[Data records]

####

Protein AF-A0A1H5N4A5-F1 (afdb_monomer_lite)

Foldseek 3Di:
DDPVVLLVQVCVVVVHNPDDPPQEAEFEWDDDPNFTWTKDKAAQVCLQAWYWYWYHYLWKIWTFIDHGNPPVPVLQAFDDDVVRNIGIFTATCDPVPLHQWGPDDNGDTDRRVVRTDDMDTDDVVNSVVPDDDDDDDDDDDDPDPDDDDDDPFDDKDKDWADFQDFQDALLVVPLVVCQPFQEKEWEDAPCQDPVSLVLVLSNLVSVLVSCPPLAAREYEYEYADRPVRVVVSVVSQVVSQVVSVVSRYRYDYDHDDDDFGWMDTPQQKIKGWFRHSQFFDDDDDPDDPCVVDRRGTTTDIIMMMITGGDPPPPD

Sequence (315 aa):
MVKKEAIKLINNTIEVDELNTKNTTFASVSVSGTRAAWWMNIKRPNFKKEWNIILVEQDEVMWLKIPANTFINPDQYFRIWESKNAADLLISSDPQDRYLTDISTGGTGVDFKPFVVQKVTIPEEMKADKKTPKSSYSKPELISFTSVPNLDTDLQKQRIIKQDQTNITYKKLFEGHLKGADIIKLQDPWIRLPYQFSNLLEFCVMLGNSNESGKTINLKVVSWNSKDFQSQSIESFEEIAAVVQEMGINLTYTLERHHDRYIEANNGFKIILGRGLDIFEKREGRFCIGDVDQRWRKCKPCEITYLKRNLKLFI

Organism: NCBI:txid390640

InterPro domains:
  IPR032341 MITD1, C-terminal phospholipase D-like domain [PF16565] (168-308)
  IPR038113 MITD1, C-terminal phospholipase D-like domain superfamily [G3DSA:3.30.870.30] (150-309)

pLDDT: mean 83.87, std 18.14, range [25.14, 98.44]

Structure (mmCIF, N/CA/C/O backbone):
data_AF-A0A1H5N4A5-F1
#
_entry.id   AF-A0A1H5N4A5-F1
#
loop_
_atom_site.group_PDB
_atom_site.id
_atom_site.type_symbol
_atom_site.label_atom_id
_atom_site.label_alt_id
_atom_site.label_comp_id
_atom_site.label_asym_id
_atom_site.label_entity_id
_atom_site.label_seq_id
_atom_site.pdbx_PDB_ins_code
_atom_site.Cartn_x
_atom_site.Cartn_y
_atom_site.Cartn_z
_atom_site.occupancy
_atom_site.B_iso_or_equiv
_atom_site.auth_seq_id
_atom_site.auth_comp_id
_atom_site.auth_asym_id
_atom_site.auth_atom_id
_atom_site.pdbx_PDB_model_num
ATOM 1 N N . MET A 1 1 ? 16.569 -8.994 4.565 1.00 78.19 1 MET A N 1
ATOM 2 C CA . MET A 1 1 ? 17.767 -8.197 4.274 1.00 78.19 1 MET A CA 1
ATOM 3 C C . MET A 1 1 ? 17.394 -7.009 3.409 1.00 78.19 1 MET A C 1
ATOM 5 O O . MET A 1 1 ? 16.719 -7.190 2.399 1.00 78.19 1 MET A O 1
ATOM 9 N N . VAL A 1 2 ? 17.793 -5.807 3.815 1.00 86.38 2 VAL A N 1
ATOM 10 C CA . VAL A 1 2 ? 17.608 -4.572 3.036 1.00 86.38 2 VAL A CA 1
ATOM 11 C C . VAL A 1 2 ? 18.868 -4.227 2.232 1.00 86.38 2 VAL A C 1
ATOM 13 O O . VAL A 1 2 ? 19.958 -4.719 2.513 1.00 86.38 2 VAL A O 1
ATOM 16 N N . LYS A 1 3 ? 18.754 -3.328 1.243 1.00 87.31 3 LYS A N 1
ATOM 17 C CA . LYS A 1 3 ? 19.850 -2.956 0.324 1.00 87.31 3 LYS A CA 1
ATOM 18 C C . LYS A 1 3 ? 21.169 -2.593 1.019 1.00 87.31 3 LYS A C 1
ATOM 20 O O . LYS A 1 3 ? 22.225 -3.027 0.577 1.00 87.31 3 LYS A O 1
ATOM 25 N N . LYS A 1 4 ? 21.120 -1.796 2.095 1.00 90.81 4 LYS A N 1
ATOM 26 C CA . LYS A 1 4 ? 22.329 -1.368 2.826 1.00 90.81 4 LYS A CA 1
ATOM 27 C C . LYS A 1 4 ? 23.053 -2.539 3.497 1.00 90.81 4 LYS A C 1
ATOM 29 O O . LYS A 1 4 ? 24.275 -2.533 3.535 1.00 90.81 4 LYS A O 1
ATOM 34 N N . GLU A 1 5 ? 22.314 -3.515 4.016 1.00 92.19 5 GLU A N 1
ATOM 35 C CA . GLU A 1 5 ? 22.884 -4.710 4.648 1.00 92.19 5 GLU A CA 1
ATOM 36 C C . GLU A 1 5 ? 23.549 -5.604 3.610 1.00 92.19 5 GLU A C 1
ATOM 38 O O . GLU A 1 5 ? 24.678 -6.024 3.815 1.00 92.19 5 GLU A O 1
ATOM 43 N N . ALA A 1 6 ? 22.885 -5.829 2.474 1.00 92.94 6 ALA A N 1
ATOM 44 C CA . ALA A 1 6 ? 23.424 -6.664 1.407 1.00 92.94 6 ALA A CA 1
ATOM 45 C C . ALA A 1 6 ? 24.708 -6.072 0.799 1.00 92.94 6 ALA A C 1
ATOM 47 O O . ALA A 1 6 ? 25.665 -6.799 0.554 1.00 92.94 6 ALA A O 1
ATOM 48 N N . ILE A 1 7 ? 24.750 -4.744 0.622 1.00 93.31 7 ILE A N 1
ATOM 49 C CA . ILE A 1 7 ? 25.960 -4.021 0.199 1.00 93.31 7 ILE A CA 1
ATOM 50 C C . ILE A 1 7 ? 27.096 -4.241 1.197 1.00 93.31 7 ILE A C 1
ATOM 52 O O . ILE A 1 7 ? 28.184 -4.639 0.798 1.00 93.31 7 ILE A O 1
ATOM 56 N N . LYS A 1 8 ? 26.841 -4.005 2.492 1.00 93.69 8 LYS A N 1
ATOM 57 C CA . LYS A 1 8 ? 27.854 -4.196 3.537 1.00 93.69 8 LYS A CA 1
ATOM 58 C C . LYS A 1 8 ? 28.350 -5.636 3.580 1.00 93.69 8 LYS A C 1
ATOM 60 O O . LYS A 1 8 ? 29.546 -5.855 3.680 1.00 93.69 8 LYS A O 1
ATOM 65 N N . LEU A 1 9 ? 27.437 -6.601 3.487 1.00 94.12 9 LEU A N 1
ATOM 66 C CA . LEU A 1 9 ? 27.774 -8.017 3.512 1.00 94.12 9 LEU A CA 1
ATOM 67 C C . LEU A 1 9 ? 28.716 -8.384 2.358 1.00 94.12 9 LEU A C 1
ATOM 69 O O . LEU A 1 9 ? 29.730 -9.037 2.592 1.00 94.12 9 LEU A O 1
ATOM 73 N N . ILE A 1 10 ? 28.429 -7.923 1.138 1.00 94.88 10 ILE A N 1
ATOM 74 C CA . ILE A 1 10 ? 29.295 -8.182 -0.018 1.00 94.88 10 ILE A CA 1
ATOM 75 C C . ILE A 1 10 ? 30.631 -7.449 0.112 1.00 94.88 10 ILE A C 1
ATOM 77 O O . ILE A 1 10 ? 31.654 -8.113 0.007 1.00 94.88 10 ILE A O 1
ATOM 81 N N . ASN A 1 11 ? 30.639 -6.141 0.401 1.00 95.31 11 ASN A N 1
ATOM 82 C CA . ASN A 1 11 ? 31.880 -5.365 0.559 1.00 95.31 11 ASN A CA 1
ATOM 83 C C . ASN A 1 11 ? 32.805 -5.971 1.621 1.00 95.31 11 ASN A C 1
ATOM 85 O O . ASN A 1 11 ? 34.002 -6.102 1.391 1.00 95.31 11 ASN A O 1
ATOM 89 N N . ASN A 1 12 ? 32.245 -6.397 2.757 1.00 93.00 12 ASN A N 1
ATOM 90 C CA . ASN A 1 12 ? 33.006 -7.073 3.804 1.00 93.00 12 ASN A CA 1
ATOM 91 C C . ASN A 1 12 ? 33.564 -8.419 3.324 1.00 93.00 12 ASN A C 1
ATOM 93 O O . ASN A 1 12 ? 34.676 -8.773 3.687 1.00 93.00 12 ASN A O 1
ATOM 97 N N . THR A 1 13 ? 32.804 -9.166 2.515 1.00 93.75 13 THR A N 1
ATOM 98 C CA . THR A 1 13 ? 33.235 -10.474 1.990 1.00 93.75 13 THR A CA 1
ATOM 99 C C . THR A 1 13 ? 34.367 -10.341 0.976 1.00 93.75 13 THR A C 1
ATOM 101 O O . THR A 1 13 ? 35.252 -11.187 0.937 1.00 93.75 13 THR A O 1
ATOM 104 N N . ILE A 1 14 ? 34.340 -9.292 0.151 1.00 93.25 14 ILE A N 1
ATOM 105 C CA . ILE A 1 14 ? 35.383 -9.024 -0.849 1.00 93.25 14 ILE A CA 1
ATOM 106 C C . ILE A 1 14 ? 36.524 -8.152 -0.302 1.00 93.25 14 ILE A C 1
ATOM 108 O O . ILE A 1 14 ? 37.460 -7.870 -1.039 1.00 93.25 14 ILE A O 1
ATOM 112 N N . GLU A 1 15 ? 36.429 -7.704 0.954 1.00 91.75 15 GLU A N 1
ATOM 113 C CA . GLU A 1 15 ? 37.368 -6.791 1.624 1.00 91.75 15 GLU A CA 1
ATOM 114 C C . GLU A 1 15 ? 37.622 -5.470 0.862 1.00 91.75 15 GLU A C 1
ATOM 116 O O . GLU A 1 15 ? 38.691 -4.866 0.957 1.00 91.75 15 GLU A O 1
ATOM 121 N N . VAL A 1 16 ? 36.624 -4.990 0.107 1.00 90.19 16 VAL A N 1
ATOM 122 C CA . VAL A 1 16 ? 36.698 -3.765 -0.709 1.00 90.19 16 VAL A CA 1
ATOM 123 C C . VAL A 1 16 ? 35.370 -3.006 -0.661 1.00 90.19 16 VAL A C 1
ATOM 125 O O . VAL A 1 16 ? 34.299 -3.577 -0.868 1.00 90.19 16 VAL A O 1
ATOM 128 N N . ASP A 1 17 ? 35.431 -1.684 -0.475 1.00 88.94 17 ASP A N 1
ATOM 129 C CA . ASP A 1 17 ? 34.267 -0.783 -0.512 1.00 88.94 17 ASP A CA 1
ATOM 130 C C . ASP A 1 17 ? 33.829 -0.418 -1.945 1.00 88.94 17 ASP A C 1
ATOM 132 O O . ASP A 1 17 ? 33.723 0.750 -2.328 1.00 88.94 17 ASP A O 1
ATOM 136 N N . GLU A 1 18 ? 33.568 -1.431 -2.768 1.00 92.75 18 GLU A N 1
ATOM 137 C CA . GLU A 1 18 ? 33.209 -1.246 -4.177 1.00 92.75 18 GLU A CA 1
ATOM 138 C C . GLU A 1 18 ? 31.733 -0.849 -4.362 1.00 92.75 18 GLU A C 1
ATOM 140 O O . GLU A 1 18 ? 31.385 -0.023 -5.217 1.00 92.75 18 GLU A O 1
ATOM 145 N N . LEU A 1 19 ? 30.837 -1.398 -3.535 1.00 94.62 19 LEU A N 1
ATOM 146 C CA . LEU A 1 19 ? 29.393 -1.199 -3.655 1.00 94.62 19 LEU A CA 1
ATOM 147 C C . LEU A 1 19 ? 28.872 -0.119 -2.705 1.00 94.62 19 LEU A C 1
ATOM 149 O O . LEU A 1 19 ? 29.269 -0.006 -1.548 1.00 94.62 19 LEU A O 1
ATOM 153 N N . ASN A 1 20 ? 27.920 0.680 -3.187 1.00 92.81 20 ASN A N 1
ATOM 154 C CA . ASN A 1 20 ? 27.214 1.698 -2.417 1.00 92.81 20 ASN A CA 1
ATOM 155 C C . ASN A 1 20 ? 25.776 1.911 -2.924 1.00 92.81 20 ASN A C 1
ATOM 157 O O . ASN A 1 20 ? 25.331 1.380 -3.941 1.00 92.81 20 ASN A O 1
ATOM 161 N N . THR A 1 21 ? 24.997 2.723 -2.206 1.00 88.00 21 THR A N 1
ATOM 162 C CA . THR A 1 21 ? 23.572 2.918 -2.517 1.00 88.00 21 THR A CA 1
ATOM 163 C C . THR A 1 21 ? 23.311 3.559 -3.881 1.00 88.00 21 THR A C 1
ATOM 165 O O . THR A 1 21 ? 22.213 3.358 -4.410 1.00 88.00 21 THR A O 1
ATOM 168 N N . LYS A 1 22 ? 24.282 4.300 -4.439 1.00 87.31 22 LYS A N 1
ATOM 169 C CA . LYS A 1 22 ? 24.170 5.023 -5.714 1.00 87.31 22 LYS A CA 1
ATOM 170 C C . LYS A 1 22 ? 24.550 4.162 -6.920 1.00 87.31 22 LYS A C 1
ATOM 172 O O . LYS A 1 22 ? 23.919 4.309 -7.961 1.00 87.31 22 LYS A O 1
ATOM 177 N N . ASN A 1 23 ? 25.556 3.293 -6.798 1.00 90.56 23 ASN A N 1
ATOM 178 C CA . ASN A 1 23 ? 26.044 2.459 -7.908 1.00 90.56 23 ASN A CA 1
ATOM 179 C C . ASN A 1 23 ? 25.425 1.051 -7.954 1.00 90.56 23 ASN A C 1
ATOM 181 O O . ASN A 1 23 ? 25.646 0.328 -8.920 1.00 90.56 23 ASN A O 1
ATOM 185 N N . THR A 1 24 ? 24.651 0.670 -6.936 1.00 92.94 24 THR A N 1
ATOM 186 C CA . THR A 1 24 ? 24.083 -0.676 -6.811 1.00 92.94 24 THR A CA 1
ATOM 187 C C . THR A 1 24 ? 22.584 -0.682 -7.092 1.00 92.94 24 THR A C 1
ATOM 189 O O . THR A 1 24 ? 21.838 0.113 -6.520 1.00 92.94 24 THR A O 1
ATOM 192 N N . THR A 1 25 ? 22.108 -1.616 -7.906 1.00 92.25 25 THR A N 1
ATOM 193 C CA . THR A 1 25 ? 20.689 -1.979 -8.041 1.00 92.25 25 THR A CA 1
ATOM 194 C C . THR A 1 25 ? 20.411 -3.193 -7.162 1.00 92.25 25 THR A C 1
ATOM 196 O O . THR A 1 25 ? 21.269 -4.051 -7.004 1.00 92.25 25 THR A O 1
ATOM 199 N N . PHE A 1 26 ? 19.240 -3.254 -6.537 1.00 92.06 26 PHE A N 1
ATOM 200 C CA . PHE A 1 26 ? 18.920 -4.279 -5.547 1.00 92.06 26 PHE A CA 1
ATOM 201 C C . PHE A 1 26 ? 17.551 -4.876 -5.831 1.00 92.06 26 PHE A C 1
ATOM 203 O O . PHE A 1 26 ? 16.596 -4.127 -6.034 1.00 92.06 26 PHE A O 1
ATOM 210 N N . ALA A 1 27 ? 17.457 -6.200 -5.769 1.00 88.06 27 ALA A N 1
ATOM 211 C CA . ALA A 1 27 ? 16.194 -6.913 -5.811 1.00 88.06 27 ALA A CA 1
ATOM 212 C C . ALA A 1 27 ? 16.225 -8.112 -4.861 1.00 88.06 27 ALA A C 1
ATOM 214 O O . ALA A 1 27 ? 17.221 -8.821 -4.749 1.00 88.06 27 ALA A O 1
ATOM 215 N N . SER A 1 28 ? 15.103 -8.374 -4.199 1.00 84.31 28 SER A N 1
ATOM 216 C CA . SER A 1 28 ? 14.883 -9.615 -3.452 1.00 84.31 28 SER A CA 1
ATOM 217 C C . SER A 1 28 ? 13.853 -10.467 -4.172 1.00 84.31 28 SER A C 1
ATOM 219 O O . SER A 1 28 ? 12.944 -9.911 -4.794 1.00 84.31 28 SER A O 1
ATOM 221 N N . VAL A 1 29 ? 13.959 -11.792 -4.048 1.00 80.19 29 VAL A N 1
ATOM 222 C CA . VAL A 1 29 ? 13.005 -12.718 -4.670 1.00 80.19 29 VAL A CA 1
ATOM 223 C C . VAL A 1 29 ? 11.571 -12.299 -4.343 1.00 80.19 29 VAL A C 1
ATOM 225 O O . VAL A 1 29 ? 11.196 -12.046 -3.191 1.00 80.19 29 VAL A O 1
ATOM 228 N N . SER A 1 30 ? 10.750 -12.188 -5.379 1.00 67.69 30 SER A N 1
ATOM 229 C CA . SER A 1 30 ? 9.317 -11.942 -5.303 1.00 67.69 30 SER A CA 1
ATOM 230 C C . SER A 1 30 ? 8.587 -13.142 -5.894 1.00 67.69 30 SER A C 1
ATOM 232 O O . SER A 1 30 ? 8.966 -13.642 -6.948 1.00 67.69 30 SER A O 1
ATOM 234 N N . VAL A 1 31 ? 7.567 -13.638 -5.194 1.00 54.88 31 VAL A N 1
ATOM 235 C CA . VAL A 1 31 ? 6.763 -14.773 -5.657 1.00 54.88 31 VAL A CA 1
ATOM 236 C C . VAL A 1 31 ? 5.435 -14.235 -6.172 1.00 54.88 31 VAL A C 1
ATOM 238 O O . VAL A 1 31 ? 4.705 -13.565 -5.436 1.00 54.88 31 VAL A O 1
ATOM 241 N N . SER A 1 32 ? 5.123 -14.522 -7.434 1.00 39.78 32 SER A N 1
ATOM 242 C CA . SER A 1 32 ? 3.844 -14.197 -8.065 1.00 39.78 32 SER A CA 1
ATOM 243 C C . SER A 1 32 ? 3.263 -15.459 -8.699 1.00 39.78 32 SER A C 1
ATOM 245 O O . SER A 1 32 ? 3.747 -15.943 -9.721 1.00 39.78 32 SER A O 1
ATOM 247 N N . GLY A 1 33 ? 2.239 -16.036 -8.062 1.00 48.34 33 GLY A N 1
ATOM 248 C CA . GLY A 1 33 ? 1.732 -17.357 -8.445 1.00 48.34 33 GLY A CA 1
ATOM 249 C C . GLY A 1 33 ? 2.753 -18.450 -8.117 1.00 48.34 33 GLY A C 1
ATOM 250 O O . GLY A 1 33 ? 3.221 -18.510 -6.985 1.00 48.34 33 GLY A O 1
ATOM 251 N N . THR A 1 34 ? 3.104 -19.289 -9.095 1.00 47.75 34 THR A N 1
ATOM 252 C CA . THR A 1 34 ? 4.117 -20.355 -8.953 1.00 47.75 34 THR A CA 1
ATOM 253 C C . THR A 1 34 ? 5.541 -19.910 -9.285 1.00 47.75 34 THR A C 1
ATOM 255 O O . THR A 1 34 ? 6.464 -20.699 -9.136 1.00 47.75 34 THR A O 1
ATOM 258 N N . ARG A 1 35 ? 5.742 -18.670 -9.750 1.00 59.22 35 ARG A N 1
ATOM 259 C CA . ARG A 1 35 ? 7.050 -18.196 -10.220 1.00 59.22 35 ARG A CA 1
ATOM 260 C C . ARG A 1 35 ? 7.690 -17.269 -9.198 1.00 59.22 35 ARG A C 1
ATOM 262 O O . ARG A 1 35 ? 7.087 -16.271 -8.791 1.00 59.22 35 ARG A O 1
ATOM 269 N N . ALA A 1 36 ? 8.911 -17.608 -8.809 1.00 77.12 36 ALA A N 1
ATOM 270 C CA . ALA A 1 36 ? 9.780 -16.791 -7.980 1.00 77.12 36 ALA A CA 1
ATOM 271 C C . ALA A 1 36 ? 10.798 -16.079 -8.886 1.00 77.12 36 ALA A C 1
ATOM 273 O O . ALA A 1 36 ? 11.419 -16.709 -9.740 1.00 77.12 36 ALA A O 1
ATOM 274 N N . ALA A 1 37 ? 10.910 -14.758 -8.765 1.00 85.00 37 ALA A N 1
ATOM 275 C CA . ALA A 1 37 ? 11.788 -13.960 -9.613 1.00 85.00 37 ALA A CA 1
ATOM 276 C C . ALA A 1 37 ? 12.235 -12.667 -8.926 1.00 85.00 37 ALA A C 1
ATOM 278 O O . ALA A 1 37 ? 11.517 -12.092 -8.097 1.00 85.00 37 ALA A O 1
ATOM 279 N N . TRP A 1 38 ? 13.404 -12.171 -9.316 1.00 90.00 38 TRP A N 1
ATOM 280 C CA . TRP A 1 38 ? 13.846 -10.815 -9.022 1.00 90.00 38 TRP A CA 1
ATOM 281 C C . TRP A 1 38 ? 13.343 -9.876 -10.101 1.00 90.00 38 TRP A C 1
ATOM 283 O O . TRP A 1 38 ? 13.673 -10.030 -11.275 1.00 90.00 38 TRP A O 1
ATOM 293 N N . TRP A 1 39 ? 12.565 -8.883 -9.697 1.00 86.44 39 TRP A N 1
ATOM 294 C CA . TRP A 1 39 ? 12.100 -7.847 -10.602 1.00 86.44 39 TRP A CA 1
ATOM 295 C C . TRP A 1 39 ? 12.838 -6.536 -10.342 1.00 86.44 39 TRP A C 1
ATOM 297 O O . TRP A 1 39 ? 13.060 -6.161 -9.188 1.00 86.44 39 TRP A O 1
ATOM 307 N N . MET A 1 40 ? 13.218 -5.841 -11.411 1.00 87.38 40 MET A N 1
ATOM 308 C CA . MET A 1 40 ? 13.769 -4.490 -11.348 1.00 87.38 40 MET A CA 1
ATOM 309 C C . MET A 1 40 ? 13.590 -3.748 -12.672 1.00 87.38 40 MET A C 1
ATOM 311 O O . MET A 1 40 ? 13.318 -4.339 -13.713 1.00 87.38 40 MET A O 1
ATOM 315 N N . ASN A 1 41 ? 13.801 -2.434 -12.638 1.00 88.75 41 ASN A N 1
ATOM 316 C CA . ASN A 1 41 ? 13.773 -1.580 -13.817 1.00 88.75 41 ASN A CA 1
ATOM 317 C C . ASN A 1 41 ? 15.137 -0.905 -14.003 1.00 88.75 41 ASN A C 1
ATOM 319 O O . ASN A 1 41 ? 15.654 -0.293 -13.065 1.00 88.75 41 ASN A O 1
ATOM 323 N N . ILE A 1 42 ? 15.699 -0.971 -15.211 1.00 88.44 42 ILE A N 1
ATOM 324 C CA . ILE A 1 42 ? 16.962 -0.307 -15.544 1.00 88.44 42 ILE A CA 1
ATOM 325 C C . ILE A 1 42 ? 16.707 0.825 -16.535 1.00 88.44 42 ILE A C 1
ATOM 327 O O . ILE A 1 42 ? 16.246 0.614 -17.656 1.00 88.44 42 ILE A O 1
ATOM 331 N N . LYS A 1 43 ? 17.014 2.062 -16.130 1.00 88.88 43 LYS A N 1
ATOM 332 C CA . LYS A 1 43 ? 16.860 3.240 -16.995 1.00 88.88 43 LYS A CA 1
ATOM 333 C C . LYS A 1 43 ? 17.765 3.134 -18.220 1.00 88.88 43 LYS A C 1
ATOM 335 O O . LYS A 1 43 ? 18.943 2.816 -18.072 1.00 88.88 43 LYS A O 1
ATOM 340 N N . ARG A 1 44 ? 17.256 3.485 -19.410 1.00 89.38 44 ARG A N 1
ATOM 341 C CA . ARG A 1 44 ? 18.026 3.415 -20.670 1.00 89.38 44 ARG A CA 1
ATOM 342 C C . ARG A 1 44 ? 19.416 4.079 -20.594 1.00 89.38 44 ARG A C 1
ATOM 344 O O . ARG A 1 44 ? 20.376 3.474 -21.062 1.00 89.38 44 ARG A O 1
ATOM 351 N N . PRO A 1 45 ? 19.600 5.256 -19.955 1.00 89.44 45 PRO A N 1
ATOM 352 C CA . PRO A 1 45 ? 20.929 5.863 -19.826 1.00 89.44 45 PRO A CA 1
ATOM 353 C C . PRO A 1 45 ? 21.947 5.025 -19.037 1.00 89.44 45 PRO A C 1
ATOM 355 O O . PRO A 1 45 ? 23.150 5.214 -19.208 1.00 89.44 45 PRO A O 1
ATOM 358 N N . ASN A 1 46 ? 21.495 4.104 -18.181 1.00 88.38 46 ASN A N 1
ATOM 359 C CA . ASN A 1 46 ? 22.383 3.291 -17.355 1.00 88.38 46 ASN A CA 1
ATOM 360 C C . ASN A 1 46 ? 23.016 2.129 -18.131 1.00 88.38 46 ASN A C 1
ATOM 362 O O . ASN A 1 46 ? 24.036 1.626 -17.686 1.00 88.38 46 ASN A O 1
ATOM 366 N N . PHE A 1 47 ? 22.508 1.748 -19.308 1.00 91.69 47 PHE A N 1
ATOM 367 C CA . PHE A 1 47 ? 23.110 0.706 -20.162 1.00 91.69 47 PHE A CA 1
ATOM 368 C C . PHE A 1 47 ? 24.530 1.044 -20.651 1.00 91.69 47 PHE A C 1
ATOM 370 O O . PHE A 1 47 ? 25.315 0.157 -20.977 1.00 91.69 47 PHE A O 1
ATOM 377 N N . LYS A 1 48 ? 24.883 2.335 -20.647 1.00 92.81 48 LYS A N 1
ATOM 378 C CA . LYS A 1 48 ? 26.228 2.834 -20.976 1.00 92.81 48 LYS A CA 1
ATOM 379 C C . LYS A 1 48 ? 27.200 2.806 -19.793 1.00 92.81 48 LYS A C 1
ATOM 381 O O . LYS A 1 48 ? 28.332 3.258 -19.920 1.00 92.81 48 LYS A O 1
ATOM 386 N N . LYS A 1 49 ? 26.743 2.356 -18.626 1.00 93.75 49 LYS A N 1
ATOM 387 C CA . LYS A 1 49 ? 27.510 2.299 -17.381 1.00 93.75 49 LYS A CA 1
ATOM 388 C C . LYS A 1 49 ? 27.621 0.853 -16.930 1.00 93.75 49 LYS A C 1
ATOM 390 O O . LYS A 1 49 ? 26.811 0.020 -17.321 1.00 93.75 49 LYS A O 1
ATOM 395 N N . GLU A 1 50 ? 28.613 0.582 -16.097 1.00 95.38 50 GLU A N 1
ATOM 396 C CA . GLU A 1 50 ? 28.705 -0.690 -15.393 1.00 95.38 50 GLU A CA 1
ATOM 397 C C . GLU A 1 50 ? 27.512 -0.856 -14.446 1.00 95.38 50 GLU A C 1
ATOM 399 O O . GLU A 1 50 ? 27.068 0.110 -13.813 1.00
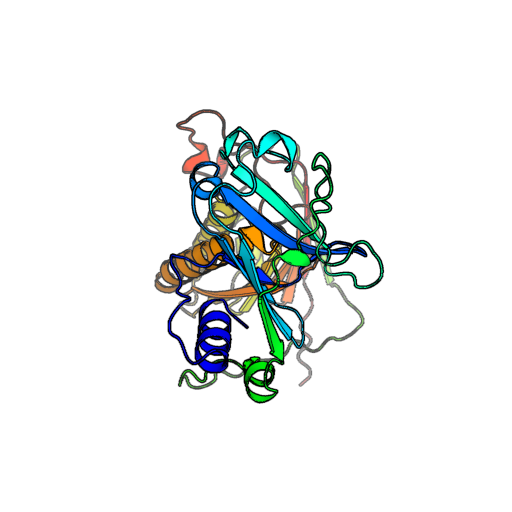 95.38 50 GLU A O 1
ATOM 404 N N . TRP A 1 51 ? 26.973 -2.071 -14.369 1.00 93.88 51 TRP A N 1
ATOM 405 C CA . TRP A 1 51 ? 25.887 -2.400 -13.457 1.00 93.88 51 TRP A CA 1
ATOM 406 C C . TRP A 1 51 ? 26.399 -3.273 -12.335 1.00 93.88 51 TRP A C 1
ATOM 408 O O . TRP A 1 51 ? 26.918 -4.359 -12.576 1.00 93.88 51 TRP A O 1
ATOM 418 N N . ASN A 1 52 ? 26.131 -2.832 -11.113 1.00 96.38 52 ASN A N 1
ATOM 419 C CA . ASN A 1 52 ? 26.245 -3.670 -9.938 1.00 96.38 52 ASN A CA 1
ATOM 420 C C . ASN A 1 52 ? 24.835 -4.039 -9.494 1.00 96.38 52 ASN A C 1
ATOM 422 O O . ASN A 1 52 ? 24.066 -3.169 -9.082 1.00 96.38 52 ASN A O 1
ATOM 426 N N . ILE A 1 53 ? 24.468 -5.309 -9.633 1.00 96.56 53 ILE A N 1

####

§ **What the task asks**
Please return every line of the records that contains the word "phospholipase".

§ **Written reply**
  IPR032341 MITD1, C-terminal phospholipase D-like domain [PF16565] (168-308)
  IPR038113 MITD1, C-terminal phospholipase D-like domain superfamily [G3DSA:3.30.870.30] (150-309)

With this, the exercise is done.